GOAL OF THE EXERCISE: Restate word for word the lines in the listing below, starting at the line containing "ATOM 288 C CA" and ending at the line containing "ATOM 306 C CA", both included; leave out the rest.
*** RECORDS FOR THIS EXERCISE Section Begins ***
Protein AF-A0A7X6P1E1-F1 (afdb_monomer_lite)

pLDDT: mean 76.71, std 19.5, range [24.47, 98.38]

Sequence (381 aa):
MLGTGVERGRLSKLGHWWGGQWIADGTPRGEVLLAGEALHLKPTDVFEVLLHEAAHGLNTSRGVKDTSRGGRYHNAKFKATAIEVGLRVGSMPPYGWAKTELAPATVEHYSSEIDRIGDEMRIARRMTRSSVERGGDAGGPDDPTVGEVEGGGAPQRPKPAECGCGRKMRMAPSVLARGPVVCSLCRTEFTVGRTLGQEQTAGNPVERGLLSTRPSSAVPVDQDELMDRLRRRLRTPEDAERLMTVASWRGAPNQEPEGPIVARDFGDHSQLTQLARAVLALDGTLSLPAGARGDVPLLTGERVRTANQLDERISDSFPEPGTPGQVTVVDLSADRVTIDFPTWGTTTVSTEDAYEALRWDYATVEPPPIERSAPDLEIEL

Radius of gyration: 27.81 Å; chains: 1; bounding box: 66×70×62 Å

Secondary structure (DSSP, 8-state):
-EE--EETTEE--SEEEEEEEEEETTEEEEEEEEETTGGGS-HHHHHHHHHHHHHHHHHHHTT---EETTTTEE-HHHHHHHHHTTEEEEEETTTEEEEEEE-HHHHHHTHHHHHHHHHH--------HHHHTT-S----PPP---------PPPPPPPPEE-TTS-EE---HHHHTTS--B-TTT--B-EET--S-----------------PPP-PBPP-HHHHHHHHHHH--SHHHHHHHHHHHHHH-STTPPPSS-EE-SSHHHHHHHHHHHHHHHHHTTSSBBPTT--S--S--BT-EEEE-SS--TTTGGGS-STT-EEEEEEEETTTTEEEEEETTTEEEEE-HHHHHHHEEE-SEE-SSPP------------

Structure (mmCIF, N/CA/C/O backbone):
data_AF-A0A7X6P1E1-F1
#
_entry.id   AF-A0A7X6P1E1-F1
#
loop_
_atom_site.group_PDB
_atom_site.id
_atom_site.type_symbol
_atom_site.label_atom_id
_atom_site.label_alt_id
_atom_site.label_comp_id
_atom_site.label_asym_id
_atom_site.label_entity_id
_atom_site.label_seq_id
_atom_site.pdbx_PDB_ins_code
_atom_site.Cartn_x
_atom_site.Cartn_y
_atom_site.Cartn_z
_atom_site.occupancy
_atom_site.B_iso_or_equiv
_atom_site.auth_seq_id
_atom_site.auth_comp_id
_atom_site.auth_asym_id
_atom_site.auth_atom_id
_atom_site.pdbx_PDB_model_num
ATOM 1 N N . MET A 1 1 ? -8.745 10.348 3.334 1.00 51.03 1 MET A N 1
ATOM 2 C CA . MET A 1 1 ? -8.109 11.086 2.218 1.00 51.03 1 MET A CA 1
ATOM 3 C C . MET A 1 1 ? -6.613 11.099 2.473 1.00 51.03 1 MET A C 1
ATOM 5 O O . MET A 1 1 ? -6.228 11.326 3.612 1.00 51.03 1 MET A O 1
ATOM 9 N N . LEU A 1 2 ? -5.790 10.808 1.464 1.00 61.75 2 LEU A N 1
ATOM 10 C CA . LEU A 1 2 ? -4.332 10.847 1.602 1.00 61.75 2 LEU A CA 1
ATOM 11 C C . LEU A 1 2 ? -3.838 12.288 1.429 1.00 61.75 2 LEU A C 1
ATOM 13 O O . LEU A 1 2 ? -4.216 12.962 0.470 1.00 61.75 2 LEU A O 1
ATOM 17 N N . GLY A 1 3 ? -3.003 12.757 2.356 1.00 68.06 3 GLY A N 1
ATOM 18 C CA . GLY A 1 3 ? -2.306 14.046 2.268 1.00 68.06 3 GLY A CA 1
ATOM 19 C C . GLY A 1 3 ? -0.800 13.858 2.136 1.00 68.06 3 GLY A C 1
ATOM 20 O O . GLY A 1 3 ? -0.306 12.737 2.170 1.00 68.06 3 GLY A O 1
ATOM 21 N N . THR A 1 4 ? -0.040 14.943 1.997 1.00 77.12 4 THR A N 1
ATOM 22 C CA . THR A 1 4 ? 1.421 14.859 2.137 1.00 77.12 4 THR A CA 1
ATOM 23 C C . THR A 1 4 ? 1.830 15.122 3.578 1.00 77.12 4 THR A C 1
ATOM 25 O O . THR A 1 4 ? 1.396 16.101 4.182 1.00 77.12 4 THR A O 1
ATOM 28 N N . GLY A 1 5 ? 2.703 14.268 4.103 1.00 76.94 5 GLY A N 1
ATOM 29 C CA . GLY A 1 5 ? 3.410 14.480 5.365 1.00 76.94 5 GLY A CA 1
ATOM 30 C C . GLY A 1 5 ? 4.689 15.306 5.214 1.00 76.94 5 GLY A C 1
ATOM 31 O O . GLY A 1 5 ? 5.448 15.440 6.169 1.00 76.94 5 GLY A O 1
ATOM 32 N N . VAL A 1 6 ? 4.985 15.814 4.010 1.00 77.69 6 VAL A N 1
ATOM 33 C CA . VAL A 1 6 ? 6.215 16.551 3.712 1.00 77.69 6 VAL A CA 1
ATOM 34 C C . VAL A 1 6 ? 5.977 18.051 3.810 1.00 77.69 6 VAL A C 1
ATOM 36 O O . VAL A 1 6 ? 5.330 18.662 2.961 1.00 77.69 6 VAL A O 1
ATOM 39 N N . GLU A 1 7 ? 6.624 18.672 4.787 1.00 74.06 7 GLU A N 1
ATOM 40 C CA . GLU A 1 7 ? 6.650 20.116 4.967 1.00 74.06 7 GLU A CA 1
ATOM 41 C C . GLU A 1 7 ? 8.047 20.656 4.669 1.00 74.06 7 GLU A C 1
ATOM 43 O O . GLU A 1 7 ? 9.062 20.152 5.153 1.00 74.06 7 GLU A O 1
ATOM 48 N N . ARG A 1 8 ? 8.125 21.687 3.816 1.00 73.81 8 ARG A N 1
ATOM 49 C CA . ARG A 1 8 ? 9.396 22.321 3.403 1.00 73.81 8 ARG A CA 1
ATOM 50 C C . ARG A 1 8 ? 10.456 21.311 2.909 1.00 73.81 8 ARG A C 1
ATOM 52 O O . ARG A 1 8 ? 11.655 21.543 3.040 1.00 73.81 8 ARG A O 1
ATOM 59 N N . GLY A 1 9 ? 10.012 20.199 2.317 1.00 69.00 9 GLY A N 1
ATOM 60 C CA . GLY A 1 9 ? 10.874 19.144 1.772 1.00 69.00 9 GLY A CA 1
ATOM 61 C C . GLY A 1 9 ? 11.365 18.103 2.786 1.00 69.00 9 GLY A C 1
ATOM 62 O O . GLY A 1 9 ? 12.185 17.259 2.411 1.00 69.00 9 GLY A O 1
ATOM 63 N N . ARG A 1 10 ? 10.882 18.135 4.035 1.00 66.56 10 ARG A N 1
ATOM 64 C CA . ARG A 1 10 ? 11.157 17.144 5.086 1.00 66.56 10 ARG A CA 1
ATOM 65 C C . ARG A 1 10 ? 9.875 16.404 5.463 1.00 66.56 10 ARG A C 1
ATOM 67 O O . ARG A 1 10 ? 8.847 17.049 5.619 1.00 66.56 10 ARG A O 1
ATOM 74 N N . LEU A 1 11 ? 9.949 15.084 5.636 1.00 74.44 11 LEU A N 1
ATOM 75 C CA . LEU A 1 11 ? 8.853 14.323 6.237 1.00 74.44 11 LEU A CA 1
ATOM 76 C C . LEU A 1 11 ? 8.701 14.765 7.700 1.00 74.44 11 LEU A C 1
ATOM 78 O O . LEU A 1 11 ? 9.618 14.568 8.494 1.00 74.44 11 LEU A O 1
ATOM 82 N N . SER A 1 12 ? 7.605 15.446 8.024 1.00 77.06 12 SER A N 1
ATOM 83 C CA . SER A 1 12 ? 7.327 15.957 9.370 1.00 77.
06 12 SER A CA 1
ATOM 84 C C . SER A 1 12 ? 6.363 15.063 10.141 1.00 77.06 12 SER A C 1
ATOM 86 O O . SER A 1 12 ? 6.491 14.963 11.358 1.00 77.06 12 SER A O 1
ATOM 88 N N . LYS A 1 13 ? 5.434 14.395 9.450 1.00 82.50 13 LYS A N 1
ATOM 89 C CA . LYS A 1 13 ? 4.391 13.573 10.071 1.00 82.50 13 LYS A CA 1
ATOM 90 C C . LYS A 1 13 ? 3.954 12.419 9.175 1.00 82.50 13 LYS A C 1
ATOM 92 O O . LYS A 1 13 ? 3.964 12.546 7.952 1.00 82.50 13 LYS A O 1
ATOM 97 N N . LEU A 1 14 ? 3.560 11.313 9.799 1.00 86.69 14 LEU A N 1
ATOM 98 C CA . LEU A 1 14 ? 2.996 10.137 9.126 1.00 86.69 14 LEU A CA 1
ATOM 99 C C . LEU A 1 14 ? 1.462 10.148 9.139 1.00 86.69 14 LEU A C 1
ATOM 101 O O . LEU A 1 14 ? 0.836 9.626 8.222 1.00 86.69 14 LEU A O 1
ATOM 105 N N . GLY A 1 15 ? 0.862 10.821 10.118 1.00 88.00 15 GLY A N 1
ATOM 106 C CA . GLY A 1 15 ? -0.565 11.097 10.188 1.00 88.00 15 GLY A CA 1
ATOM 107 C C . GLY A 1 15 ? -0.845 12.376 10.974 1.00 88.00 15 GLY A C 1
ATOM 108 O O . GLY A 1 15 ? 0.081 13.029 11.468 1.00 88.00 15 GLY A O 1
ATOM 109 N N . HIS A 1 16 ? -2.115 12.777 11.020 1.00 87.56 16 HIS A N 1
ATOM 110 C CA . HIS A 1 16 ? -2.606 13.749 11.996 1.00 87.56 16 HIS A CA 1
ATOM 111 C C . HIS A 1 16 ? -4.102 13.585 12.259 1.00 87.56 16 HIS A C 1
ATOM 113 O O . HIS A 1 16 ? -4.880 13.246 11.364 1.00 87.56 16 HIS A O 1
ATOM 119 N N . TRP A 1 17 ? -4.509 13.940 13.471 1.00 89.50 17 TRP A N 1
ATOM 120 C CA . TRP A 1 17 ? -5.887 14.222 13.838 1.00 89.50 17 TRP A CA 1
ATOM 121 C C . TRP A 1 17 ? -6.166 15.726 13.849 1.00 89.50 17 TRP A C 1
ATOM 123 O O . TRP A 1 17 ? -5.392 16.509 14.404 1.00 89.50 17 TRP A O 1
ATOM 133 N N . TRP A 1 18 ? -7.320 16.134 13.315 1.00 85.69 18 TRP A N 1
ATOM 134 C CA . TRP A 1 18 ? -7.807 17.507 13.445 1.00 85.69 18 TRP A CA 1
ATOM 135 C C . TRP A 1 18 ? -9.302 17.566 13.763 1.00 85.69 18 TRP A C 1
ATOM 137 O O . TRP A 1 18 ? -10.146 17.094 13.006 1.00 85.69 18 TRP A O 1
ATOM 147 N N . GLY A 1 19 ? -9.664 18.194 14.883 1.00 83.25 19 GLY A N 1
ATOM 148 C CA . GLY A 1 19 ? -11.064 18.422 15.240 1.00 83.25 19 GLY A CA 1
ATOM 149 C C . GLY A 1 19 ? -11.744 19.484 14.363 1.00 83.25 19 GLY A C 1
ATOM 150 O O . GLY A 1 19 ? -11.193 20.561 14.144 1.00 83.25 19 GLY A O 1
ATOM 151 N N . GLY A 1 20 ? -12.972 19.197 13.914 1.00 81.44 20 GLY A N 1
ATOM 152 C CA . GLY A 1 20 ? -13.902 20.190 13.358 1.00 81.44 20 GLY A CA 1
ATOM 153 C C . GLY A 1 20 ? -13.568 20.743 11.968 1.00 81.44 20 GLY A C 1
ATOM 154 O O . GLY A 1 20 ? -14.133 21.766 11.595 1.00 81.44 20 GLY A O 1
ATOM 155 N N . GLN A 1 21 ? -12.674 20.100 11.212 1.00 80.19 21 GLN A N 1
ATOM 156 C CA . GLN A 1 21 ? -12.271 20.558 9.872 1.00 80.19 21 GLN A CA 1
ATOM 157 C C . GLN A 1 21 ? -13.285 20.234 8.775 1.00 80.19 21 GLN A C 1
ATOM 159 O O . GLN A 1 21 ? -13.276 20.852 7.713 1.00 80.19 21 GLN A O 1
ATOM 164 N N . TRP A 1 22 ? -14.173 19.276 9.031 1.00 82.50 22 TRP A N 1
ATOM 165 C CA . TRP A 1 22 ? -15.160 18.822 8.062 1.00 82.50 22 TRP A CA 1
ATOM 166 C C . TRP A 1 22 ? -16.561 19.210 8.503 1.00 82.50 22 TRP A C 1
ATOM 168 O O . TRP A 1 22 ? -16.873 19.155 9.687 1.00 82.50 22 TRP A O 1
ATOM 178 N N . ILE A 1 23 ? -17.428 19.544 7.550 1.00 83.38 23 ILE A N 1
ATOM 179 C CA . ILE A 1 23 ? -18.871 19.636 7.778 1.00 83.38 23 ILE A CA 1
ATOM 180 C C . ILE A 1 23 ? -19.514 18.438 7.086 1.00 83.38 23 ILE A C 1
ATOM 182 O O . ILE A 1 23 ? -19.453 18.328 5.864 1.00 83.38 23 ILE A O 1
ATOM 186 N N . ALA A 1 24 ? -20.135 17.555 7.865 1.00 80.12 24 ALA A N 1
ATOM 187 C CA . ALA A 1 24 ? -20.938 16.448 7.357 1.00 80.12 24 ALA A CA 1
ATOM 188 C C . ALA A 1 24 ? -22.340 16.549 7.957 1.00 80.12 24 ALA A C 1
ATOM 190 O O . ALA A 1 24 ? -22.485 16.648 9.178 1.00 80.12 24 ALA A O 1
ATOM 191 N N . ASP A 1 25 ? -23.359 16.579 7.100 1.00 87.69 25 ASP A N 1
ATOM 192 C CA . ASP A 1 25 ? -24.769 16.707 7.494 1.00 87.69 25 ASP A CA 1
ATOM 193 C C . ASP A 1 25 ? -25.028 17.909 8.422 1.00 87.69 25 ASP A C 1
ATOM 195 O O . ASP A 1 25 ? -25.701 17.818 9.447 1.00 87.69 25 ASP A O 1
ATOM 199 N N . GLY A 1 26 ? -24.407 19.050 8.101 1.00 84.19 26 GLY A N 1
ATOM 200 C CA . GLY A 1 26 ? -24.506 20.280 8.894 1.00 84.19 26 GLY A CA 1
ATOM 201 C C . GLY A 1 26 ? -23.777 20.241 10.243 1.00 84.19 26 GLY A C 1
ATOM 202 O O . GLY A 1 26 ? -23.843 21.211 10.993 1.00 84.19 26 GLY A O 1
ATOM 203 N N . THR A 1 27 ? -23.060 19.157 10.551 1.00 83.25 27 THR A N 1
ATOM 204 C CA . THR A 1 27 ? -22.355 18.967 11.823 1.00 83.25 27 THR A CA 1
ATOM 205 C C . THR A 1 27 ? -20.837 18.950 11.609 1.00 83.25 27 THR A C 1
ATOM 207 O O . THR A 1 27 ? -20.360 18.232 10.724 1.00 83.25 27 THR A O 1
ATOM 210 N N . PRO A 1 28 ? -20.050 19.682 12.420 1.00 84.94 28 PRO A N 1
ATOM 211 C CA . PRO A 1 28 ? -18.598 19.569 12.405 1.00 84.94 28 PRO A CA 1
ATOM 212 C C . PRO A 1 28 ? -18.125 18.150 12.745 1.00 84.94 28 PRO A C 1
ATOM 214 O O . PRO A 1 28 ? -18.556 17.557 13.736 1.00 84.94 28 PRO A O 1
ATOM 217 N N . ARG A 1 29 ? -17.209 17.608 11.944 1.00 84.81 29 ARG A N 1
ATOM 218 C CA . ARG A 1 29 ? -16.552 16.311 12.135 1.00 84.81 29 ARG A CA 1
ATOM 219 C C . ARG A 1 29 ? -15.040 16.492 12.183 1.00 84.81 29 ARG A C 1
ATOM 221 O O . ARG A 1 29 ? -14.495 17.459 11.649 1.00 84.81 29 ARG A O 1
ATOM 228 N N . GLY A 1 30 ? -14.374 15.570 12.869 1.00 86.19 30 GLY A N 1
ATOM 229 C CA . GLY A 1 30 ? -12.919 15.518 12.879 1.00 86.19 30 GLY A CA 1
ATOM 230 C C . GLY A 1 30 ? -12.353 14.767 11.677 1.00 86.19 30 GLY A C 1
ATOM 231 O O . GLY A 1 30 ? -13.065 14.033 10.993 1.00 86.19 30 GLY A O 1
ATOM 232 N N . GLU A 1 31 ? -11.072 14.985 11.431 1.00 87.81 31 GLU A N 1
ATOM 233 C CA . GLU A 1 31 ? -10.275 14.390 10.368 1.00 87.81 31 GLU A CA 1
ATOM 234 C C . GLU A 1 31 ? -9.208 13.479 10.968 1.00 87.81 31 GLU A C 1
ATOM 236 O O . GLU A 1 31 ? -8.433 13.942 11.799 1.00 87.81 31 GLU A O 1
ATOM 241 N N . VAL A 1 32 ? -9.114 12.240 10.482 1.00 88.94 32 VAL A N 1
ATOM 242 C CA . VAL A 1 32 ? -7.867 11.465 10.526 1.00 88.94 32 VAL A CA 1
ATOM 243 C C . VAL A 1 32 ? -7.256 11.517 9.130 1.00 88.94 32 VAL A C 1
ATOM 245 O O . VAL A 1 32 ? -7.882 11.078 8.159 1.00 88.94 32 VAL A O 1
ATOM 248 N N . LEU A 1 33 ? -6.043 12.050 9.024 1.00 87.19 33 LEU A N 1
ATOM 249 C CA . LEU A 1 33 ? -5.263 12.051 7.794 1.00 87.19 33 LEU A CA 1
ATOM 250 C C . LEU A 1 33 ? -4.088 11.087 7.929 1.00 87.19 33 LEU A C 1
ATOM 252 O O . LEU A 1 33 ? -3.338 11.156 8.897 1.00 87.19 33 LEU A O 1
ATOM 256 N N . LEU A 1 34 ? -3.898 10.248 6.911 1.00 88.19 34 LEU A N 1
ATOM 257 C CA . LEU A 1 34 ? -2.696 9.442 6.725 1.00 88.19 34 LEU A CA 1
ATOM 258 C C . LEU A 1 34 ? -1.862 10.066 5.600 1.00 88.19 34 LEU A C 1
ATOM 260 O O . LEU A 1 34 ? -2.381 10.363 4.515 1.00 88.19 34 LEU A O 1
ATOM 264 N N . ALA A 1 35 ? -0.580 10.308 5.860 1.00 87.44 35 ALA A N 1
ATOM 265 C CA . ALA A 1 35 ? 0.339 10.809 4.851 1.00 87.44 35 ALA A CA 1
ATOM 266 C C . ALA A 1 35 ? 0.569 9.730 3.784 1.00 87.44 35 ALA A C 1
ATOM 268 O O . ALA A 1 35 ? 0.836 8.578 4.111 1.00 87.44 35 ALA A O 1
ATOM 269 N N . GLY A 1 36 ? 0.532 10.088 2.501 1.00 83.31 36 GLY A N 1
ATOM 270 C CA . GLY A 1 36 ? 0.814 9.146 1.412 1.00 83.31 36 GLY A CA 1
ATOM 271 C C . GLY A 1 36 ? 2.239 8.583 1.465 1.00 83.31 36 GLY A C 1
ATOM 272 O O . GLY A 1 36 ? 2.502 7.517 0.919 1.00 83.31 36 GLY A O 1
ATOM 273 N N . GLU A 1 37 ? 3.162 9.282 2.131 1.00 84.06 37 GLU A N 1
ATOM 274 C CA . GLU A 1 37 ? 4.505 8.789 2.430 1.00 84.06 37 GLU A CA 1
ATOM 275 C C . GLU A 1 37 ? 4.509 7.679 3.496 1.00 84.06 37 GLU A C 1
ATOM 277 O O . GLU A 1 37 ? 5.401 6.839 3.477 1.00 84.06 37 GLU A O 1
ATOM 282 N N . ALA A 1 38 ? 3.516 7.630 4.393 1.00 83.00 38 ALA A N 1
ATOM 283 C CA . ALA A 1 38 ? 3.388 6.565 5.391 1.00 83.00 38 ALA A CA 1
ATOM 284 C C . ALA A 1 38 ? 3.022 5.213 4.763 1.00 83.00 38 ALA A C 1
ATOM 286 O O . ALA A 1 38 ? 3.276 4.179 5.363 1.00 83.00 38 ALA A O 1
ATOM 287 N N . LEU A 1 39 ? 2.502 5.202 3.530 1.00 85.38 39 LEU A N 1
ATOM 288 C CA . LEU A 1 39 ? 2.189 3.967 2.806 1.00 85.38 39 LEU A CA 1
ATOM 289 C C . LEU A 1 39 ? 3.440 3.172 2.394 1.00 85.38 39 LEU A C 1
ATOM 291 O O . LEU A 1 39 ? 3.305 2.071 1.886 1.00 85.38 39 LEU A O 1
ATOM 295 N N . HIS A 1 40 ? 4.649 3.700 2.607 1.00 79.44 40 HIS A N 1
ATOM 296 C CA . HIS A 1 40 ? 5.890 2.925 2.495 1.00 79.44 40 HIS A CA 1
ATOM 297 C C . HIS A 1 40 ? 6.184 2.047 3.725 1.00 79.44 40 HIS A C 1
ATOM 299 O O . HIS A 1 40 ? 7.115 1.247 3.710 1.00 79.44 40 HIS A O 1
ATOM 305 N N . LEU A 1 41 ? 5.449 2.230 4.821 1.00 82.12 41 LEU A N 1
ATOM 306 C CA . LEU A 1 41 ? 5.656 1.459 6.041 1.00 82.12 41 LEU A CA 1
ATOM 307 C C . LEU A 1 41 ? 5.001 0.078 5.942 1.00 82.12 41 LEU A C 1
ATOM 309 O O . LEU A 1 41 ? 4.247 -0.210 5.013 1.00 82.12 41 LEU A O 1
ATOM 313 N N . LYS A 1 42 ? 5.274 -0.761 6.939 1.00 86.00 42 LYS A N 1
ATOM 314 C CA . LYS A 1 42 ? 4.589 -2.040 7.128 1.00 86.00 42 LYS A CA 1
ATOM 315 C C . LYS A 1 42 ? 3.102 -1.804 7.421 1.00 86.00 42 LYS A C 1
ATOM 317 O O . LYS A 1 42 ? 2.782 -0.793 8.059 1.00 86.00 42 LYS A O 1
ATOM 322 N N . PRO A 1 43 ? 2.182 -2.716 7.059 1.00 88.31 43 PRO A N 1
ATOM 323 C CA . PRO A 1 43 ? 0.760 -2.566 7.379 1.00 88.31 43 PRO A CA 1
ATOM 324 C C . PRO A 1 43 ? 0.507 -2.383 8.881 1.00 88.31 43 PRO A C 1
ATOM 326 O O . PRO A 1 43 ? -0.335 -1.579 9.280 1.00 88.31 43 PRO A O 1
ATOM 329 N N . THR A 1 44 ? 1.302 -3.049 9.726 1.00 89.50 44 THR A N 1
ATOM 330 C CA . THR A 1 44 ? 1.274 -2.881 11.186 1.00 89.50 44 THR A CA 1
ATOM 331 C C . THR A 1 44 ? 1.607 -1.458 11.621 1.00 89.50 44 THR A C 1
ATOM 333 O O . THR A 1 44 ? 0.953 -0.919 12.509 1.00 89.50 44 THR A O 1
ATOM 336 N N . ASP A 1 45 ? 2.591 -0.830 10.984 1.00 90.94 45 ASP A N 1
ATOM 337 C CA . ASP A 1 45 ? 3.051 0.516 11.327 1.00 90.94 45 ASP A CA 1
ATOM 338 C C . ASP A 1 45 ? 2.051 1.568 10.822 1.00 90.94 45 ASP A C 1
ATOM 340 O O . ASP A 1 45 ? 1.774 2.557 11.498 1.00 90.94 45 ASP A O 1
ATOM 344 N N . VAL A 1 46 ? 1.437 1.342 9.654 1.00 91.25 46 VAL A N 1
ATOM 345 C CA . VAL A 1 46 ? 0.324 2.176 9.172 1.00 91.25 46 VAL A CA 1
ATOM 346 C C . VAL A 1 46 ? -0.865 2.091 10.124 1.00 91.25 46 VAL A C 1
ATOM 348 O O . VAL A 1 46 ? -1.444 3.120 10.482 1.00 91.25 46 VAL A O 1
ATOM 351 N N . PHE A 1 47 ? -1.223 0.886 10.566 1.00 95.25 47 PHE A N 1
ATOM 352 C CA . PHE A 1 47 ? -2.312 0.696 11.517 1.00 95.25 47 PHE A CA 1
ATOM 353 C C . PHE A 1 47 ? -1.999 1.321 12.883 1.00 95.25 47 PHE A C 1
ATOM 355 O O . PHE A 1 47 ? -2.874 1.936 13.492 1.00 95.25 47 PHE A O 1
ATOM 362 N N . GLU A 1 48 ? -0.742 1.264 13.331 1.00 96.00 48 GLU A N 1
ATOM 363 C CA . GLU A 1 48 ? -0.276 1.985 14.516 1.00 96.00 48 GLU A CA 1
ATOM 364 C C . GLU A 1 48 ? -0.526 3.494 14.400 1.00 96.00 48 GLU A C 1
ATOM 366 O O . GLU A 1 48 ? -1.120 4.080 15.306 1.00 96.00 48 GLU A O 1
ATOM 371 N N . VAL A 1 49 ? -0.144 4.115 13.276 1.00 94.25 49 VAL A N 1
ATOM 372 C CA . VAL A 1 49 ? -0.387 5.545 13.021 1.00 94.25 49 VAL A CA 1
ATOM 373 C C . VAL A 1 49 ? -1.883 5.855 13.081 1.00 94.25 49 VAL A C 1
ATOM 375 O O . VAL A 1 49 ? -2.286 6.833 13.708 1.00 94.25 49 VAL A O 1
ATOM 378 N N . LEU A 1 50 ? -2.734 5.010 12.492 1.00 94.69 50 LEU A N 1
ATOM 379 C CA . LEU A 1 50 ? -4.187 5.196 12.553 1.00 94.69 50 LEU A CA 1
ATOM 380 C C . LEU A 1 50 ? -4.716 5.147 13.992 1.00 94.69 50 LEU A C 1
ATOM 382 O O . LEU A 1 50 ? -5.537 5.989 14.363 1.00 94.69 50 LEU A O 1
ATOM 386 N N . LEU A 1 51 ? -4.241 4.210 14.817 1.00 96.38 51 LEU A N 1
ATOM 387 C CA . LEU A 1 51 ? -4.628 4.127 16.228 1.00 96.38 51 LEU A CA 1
*** RECORDS FOR THIS EXERCISE Section Ends ***
THE ANSWER:
ATOM 288 C CA . LEU A 1 39 ? 2.189 3.967 2.806 1.00 85.38 39 LEU A CA 1
ATOM 289 C C . LEU A 1 39 ? 3.440 3.172 2.394 1.00 85.38 39 LEU A C 1
ATOM 291 O O . LEU A 1 39 ? 3.305 2.071 1.886 1.00 85.38 39 LEU A O 1
ATOM 295 N N . HIS A 1 40 ? 4.649 3.700 2.607 1.00 79.44 40 HIS A N 1
ATOM 296 C CA . HIS A 1 40 ? 5.890 2.925 2.495 1.00 79.44 40 HIS A CA 1
ATOM 297 C C . HIS A 1 40 ? 6.184 2.047 3.725 1.00 79.44 40 HIS A C 1
ATOM 299 O O . HIS A 1 40 ? 7.115 1.247 3.710 1.00 79.44 40 HIS A O 1
ATOM 305 N N . LEU A 1 41 ? 5.449 2.230 4.821 1.00 82.12 41 LEU A N 1
ATOM 306 C CA . LEU A 1 41 ? 5.656 1.459 6.041 1.00 82.12 41 LEU A CA 1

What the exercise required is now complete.